── Working data ──
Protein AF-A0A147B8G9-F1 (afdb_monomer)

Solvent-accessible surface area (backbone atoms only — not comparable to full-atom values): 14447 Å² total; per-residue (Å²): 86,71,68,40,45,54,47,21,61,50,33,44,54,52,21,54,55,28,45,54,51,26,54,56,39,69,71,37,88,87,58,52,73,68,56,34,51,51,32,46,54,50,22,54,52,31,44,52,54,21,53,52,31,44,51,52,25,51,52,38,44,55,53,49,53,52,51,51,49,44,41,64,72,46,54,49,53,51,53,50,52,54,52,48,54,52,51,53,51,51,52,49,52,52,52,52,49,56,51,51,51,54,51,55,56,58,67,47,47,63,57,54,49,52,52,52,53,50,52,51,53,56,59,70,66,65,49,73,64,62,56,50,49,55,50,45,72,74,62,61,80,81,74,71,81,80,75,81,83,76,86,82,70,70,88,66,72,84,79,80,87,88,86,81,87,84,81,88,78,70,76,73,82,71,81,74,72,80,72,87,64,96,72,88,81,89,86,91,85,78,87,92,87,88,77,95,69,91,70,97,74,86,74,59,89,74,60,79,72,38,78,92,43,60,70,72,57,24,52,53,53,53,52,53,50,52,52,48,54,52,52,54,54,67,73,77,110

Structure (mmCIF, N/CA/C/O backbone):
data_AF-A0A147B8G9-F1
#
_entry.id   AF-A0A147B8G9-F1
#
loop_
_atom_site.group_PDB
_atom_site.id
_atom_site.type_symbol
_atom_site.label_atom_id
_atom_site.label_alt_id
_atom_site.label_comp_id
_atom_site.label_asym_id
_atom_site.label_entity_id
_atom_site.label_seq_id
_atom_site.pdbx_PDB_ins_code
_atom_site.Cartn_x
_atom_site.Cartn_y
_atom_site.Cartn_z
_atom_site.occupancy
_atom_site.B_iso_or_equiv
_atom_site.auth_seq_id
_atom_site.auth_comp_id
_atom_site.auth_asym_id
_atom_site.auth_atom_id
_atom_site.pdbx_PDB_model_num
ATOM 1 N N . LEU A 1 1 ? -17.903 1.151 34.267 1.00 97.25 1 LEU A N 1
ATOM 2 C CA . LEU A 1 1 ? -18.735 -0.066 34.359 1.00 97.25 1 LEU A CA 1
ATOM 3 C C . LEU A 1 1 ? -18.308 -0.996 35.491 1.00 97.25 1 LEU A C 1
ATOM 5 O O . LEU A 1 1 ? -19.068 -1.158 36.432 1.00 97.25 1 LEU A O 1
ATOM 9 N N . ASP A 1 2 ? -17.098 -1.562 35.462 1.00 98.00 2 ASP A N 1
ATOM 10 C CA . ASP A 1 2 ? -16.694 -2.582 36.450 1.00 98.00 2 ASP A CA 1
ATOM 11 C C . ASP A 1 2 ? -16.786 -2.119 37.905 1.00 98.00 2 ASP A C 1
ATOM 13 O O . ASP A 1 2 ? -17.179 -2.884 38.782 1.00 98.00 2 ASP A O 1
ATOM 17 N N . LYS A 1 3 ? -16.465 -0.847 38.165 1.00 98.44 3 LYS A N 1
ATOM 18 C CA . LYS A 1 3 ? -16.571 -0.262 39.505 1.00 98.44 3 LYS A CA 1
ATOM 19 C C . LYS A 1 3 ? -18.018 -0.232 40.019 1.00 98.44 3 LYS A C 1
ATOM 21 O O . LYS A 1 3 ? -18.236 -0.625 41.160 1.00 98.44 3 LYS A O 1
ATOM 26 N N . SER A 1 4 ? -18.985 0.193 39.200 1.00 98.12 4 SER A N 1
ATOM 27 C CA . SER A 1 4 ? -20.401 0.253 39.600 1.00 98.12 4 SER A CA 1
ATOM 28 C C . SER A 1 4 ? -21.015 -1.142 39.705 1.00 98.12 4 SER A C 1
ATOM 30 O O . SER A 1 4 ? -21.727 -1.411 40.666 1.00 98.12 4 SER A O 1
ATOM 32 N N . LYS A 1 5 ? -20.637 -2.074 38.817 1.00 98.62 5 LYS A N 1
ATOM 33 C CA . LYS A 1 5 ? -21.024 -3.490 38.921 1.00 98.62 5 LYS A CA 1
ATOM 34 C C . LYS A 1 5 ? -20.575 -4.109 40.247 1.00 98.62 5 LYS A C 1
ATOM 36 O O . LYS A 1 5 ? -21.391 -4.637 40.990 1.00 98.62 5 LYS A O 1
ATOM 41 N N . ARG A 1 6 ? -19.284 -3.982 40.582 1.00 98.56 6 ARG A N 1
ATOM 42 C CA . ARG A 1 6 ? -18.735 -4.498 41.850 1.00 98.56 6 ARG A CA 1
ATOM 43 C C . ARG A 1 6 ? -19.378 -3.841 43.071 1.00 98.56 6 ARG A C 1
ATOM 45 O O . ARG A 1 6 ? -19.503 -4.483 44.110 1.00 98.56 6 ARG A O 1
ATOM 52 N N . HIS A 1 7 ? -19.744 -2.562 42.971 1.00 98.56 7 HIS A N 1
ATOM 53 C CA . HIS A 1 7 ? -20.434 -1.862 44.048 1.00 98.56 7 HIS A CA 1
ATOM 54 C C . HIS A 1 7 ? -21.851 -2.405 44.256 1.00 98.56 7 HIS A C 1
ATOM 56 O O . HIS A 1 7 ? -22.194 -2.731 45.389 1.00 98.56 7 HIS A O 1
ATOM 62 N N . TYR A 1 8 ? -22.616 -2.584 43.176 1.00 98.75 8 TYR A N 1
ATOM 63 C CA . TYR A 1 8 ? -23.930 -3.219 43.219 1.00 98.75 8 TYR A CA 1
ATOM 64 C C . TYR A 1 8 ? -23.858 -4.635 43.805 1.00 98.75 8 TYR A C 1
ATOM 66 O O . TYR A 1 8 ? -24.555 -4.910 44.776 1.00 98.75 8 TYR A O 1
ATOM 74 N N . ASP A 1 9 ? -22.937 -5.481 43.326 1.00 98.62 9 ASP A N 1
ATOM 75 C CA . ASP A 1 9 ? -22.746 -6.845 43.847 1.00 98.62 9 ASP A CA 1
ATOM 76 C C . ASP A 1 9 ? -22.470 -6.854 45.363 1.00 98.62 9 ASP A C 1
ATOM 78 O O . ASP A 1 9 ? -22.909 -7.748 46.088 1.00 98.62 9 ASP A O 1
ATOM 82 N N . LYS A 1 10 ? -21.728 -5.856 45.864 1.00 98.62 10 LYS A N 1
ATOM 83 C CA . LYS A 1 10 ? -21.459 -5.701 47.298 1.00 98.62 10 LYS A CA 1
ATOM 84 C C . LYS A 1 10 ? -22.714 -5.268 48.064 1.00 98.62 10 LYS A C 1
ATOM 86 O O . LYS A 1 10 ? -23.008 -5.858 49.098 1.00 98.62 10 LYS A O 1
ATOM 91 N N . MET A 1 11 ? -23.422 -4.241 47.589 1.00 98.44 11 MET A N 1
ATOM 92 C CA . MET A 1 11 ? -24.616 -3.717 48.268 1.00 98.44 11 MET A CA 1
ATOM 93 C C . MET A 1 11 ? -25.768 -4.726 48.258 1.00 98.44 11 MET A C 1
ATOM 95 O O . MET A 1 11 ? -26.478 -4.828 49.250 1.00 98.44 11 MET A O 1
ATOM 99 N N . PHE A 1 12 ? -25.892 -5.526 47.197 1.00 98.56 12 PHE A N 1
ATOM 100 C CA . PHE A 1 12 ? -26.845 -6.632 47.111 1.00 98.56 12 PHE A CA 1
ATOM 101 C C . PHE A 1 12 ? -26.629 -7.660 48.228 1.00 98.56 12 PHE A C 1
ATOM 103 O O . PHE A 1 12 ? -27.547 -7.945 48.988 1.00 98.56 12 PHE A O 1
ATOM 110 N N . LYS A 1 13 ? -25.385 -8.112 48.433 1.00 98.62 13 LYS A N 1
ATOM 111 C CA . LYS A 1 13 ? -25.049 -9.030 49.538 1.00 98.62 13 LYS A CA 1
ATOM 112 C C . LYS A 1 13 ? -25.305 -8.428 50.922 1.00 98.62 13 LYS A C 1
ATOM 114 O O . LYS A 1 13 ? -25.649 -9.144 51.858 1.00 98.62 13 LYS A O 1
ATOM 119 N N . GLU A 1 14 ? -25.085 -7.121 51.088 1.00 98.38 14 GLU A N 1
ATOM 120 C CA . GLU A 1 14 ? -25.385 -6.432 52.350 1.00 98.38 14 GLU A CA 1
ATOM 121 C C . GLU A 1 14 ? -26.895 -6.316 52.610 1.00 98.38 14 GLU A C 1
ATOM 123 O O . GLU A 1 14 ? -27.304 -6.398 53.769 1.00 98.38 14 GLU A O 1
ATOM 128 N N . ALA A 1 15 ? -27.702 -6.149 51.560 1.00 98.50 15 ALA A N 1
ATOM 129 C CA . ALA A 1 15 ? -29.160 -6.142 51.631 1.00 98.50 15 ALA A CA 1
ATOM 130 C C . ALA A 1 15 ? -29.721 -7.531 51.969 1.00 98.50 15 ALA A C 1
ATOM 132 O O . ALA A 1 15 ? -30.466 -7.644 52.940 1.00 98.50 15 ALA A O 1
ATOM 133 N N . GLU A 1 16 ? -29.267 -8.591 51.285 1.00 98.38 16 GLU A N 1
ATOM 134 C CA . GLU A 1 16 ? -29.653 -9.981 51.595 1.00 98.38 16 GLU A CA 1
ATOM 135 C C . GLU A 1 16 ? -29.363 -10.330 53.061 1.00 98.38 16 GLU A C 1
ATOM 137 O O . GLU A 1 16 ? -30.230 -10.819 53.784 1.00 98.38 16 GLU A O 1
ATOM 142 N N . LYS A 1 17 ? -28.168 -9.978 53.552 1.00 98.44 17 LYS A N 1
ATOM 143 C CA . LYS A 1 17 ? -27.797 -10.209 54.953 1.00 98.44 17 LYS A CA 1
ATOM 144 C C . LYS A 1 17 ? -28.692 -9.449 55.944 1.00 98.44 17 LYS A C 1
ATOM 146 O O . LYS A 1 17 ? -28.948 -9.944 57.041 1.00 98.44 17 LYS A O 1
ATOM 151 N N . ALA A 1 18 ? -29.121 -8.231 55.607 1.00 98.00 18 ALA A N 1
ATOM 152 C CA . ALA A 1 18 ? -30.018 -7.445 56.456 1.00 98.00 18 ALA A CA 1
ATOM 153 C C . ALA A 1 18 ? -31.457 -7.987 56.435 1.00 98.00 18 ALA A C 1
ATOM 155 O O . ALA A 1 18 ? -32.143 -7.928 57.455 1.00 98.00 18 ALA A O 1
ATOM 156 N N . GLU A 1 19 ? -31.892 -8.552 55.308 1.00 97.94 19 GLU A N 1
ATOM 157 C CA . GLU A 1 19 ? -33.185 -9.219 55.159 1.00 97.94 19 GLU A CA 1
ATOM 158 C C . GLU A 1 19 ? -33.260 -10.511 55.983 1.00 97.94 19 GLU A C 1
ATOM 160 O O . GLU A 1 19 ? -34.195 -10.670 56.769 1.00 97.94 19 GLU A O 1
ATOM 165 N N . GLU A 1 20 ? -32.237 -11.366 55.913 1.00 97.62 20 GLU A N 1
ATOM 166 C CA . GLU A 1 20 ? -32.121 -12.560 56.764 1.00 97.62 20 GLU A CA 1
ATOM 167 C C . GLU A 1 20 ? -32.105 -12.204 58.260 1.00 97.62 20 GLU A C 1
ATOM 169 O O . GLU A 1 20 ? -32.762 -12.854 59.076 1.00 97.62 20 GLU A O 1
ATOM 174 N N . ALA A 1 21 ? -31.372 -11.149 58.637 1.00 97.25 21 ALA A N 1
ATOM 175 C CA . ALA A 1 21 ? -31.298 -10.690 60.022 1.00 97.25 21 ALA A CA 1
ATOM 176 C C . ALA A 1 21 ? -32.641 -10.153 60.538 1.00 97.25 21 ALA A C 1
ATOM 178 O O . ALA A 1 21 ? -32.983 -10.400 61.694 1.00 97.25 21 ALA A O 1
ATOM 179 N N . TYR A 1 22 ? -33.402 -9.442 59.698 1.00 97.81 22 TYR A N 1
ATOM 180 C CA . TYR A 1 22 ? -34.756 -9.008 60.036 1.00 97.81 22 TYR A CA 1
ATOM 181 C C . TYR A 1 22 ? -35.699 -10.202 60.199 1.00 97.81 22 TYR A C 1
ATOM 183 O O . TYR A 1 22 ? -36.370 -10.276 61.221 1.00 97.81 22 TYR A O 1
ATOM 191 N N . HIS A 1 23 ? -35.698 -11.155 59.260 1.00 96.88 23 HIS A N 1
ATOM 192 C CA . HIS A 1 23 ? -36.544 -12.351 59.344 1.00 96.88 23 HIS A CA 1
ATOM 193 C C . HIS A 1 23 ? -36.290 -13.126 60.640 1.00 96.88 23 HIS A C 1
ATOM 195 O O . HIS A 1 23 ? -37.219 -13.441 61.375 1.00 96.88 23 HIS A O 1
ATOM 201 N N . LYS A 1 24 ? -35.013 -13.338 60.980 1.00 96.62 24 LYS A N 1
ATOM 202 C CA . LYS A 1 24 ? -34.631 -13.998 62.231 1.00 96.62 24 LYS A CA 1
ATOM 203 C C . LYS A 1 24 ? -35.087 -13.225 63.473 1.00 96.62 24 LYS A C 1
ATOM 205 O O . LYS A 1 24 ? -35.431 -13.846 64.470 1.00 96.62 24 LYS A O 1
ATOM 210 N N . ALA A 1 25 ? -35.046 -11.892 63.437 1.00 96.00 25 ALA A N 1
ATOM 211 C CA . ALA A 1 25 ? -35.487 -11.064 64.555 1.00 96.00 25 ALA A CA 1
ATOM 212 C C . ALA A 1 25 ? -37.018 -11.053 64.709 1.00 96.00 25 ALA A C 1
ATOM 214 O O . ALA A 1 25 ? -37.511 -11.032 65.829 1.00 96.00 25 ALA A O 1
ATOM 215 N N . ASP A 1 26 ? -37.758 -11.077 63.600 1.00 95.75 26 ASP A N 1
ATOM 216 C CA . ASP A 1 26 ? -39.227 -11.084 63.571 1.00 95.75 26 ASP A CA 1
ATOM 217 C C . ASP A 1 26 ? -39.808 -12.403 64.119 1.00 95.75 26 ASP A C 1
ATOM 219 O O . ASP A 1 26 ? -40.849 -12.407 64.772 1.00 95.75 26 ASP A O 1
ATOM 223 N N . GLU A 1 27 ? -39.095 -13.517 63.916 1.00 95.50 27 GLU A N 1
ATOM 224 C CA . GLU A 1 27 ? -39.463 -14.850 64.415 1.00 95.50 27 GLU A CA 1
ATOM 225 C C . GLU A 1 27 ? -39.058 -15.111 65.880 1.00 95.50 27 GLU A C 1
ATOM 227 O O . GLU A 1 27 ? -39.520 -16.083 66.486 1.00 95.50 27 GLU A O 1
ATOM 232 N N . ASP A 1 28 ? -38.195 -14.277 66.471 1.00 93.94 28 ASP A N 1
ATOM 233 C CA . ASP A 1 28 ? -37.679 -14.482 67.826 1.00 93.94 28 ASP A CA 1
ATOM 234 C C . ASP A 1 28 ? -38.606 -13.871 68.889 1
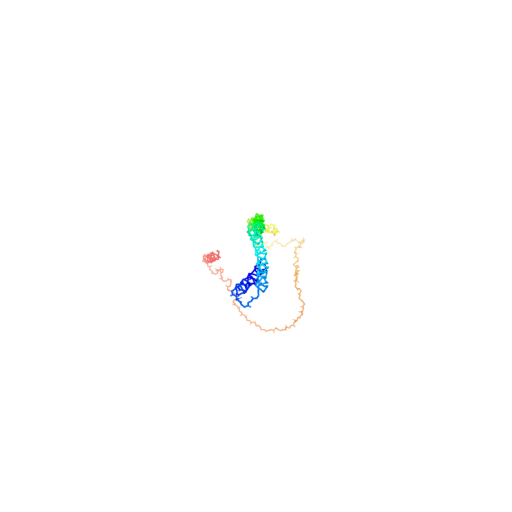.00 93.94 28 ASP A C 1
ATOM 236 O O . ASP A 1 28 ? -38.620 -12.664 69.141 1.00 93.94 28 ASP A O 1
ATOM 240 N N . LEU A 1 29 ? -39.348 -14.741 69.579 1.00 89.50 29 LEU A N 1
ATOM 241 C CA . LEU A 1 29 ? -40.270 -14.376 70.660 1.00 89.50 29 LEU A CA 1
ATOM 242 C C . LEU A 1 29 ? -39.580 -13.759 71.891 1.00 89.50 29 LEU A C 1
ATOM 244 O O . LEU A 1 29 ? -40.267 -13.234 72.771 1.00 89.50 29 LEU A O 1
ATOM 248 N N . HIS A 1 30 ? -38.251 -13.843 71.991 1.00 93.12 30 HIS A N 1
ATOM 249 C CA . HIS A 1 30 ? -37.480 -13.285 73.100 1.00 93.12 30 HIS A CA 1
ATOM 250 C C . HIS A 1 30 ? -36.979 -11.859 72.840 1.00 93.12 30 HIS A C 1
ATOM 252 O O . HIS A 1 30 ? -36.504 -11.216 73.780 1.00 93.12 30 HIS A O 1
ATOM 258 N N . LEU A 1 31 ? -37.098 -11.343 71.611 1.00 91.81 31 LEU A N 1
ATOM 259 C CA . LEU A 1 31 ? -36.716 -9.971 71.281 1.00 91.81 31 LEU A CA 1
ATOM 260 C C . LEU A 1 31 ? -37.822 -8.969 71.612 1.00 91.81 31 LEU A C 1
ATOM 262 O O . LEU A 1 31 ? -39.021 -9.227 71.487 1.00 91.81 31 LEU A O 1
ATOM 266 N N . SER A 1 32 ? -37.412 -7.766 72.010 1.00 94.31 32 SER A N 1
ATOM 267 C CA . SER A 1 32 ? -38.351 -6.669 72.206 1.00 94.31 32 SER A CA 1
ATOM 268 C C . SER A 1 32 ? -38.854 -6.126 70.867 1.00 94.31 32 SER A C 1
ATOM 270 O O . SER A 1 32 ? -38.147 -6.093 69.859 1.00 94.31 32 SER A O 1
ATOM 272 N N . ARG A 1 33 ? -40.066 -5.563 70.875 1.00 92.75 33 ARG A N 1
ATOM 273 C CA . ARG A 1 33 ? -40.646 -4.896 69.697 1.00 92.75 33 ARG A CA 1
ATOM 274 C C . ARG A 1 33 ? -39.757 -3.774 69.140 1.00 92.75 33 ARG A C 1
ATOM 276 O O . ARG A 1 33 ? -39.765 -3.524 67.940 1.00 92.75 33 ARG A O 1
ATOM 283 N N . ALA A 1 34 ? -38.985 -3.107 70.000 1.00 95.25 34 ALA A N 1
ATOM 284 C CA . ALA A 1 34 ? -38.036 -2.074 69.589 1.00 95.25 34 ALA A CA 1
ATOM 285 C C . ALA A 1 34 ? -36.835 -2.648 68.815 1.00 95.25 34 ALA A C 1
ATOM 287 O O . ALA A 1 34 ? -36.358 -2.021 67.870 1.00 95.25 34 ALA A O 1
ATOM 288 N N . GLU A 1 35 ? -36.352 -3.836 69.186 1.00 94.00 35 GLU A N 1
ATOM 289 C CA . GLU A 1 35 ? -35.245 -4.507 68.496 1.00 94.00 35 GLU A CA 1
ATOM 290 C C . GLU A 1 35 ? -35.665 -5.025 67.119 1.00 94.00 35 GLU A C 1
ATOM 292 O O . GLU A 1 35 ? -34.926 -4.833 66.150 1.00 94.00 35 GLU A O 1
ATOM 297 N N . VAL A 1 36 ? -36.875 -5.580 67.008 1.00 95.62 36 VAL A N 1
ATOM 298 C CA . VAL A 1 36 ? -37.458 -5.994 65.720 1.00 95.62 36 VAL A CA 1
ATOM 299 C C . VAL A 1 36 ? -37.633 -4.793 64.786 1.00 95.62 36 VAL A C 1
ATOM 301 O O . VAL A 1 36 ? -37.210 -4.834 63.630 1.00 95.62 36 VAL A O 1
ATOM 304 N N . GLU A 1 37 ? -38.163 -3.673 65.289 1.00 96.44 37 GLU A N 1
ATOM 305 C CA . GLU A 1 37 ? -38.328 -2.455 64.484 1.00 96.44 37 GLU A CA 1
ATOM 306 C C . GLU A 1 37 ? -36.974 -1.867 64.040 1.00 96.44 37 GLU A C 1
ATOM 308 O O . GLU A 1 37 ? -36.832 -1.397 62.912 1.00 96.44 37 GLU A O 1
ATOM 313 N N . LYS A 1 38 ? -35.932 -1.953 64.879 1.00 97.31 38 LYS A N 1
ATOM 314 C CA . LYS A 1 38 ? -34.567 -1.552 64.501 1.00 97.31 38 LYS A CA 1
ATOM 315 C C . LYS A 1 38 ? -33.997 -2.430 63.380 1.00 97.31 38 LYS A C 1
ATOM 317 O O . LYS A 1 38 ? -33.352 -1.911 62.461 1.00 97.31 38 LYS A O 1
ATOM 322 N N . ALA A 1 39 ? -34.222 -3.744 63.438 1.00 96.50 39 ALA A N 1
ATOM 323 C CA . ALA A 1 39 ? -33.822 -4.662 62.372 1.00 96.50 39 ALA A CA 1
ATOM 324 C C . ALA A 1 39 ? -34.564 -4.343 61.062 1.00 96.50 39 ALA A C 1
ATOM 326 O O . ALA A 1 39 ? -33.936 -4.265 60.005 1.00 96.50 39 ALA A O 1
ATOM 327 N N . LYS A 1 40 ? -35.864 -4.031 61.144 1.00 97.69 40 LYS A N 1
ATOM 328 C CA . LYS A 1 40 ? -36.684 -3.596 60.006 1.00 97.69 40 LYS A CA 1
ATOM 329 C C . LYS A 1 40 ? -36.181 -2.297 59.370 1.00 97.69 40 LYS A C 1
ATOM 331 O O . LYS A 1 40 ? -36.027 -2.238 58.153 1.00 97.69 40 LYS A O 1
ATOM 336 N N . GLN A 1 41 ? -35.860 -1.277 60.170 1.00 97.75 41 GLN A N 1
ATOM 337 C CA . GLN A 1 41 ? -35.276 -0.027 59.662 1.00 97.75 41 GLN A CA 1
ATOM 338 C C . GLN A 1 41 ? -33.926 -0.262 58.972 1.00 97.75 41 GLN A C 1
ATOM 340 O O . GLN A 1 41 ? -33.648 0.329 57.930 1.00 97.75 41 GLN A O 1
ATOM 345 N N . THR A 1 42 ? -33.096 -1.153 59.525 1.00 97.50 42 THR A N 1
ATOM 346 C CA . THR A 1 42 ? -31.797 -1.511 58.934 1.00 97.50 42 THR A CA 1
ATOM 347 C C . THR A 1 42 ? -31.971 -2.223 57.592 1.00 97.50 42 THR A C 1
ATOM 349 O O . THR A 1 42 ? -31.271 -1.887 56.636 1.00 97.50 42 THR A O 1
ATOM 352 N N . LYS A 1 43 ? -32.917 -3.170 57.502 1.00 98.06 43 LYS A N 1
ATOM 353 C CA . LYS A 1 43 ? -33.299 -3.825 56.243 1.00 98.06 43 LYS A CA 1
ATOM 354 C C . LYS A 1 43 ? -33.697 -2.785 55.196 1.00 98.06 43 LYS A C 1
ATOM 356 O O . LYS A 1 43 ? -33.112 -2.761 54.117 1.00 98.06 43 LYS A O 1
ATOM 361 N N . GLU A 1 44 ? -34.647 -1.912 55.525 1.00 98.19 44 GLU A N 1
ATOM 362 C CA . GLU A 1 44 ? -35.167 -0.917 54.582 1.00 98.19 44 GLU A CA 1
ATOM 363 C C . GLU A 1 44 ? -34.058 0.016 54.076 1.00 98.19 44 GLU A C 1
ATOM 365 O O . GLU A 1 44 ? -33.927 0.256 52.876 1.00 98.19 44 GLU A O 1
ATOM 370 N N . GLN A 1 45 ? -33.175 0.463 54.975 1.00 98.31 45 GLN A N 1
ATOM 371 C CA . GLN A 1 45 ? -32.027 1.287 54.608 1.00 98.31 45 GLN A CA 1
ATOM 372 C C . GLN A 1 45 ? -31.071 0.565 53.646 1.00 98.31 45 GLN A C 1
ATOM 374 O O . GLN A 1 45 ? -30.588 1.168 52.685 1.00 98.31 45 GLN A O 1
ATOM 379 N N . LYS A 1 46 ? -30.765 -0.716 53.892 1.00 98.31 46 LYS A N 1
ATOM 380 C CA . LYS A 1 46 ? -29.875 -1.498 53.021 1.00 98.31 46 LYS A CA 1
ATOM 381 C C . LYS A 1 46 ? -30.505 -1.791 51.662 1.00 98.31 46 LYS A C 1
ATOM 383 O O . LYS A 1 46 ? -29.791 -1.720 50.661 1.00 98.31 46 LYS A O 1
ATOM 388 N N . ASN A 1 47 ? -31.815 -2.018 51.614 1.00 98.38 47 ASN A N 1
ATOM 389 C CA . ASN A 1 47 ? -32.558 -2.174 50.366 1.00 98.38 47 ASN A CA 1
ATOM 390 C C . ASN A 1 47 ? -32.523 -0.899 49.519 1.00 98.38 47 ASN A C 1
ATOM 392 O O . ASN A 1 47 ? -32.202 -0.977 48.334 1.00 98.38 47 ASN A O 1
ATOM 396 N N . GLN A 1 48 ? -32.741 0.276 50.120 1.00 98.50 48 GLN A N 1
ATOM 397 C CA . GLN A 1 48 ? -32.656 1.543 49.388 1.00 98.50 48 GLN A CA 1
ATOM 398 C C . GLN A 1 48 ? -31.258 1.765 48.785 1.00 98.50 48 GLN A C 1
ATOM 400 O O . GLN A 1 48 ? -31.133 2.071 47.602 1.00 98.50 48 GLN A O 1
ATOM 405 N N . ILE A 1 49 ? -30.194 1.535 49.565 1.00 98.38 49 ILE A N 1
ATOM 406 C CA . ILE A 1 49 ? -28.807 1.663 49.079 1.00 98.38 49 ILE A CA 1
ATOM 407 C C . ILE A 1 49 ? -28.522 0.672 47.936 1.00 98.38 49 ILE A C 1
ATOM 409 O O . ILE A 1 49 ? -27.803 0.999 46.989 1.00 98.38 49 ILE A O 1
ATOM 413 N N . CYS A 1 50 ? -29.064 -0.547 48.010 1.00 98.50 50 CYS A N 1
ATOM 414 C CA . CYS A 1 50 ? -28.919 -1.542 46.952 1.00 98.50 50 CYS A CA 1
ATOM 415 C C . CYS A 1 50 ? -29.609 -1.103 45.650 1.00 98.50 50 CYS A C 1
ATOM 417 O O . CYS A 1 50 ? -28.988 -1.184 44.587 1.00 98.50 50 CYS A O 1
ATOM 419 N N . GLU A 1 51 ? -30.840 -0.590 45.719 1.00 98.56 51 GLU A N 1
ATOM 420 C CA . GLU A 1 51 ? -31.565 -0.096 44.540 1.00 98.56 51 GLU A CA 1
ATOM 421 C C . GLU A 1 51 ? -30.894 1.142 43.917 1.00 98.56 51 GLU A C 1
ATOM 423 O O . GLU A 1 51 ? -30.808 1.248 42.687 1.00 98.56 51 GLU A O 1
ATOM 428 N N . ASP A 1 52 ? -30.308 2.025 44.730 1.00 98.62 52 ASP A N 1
───
- [Directions for this task] Within the entries above, give again exactly the lines starting at the one that contains "ATOM 234 C C" and ending at the one that contains "ATOM 274 C C", leaving out the pictures.

- [Finished task]
ATOM 234 C C . ASP A 1 28 ? -38.606 -13.871 68.889 1
.00 93.94 28 ASP A C 1
ATOM 236 O O . ASP A 1 28 ? -38.620 -12.664 69.141 1.00 93.94 28 ASP A O 1
ATOM 240 N N . LEU A 1 29 ? -39.348 -14.741 69.579 1.00 89.50 29 LEU A N 1
ATOM 241 C CA . LEU A 1 29 ? -40.270 -14.376 70.660 1.00 89.50 29 LEU A CA 1
ATOM 242 C C . LEU A 1 29 ? -39.580 -13.759 71.891 1.00 89.50 29 LEU A C 1
ATOM 244 O O . LEU A 1 29 ? -40.267 -13.234 72.771 1.00 89.50 29 LEU A O 1
ATOM 248 N N . HIS A 1 30 ? -38.251 -13.843 71.991 1.00 93.12 30 HIS A N 1
ATOM 249 C CA . HIS A 1 30 ? -37.480 -13.285 73.100 1.00 93.12 30 HIS A CA 1
ATOM 250 C C . HIS A 1 30 ? -36.979 -11.859 72.840 1.00 93.12 30 HIS A C 1
ATOM 252 O O . HIS A 1 30 ? -36.504 -11.216 73.780 1.00 93.12 30 HIS A O 1
ATOM 258 N N . LEU A 1 31 ? -37.098 -11.343 71.611 1.00 91.81 31 LEU A N 1
ATOM 259 C CA . LEU A 1 31 ? -36.716 -9.971 71.281 1.00 91.81 31 LEU A CA 1
ATOM 260 C C . LEU A 1 31 ? -37.822 -8.969 71.612 1.00 91.81 31 LEU A C 1
ATOM 262 O O . LEU A 1 31 ? -39.021 -9.227 71.487 1.00 91.81 31 LEU A O 1
ATOM 266 N N . SER A 1 32 ? -37.412 -7.766 72.010 1.00 94.31 32 SER A N 1
ATOM 267 C CA . SER A 1 32 ? -38.351 -6.669 72.206 1.00 94.31 32 SER A CA 1
ATOM 268 C C . SER A 1 32 ? -38.854 -6.126 70.867 1.00 94.31 32 SER A C 1
ATOM 270 O O . SER A 1 32 ? -38.147 -6.093 69.859 1.00 94.31 32 SER A O 1
ATOM 272 N N . ARG A 1 33 ? -40.066 -5.563 70.875 1.00 92.75 33 ARG A N 1
ATOM 273 C CA . ARG A 1 33 ? -40.646 -4.896 69.697 1.00 92.75 33 ARG A CA 1
ATOM 274 C C . ARG A 1 33 ? -39.757 -3.774 69.140 1.00 92.75 33 ARG A C 1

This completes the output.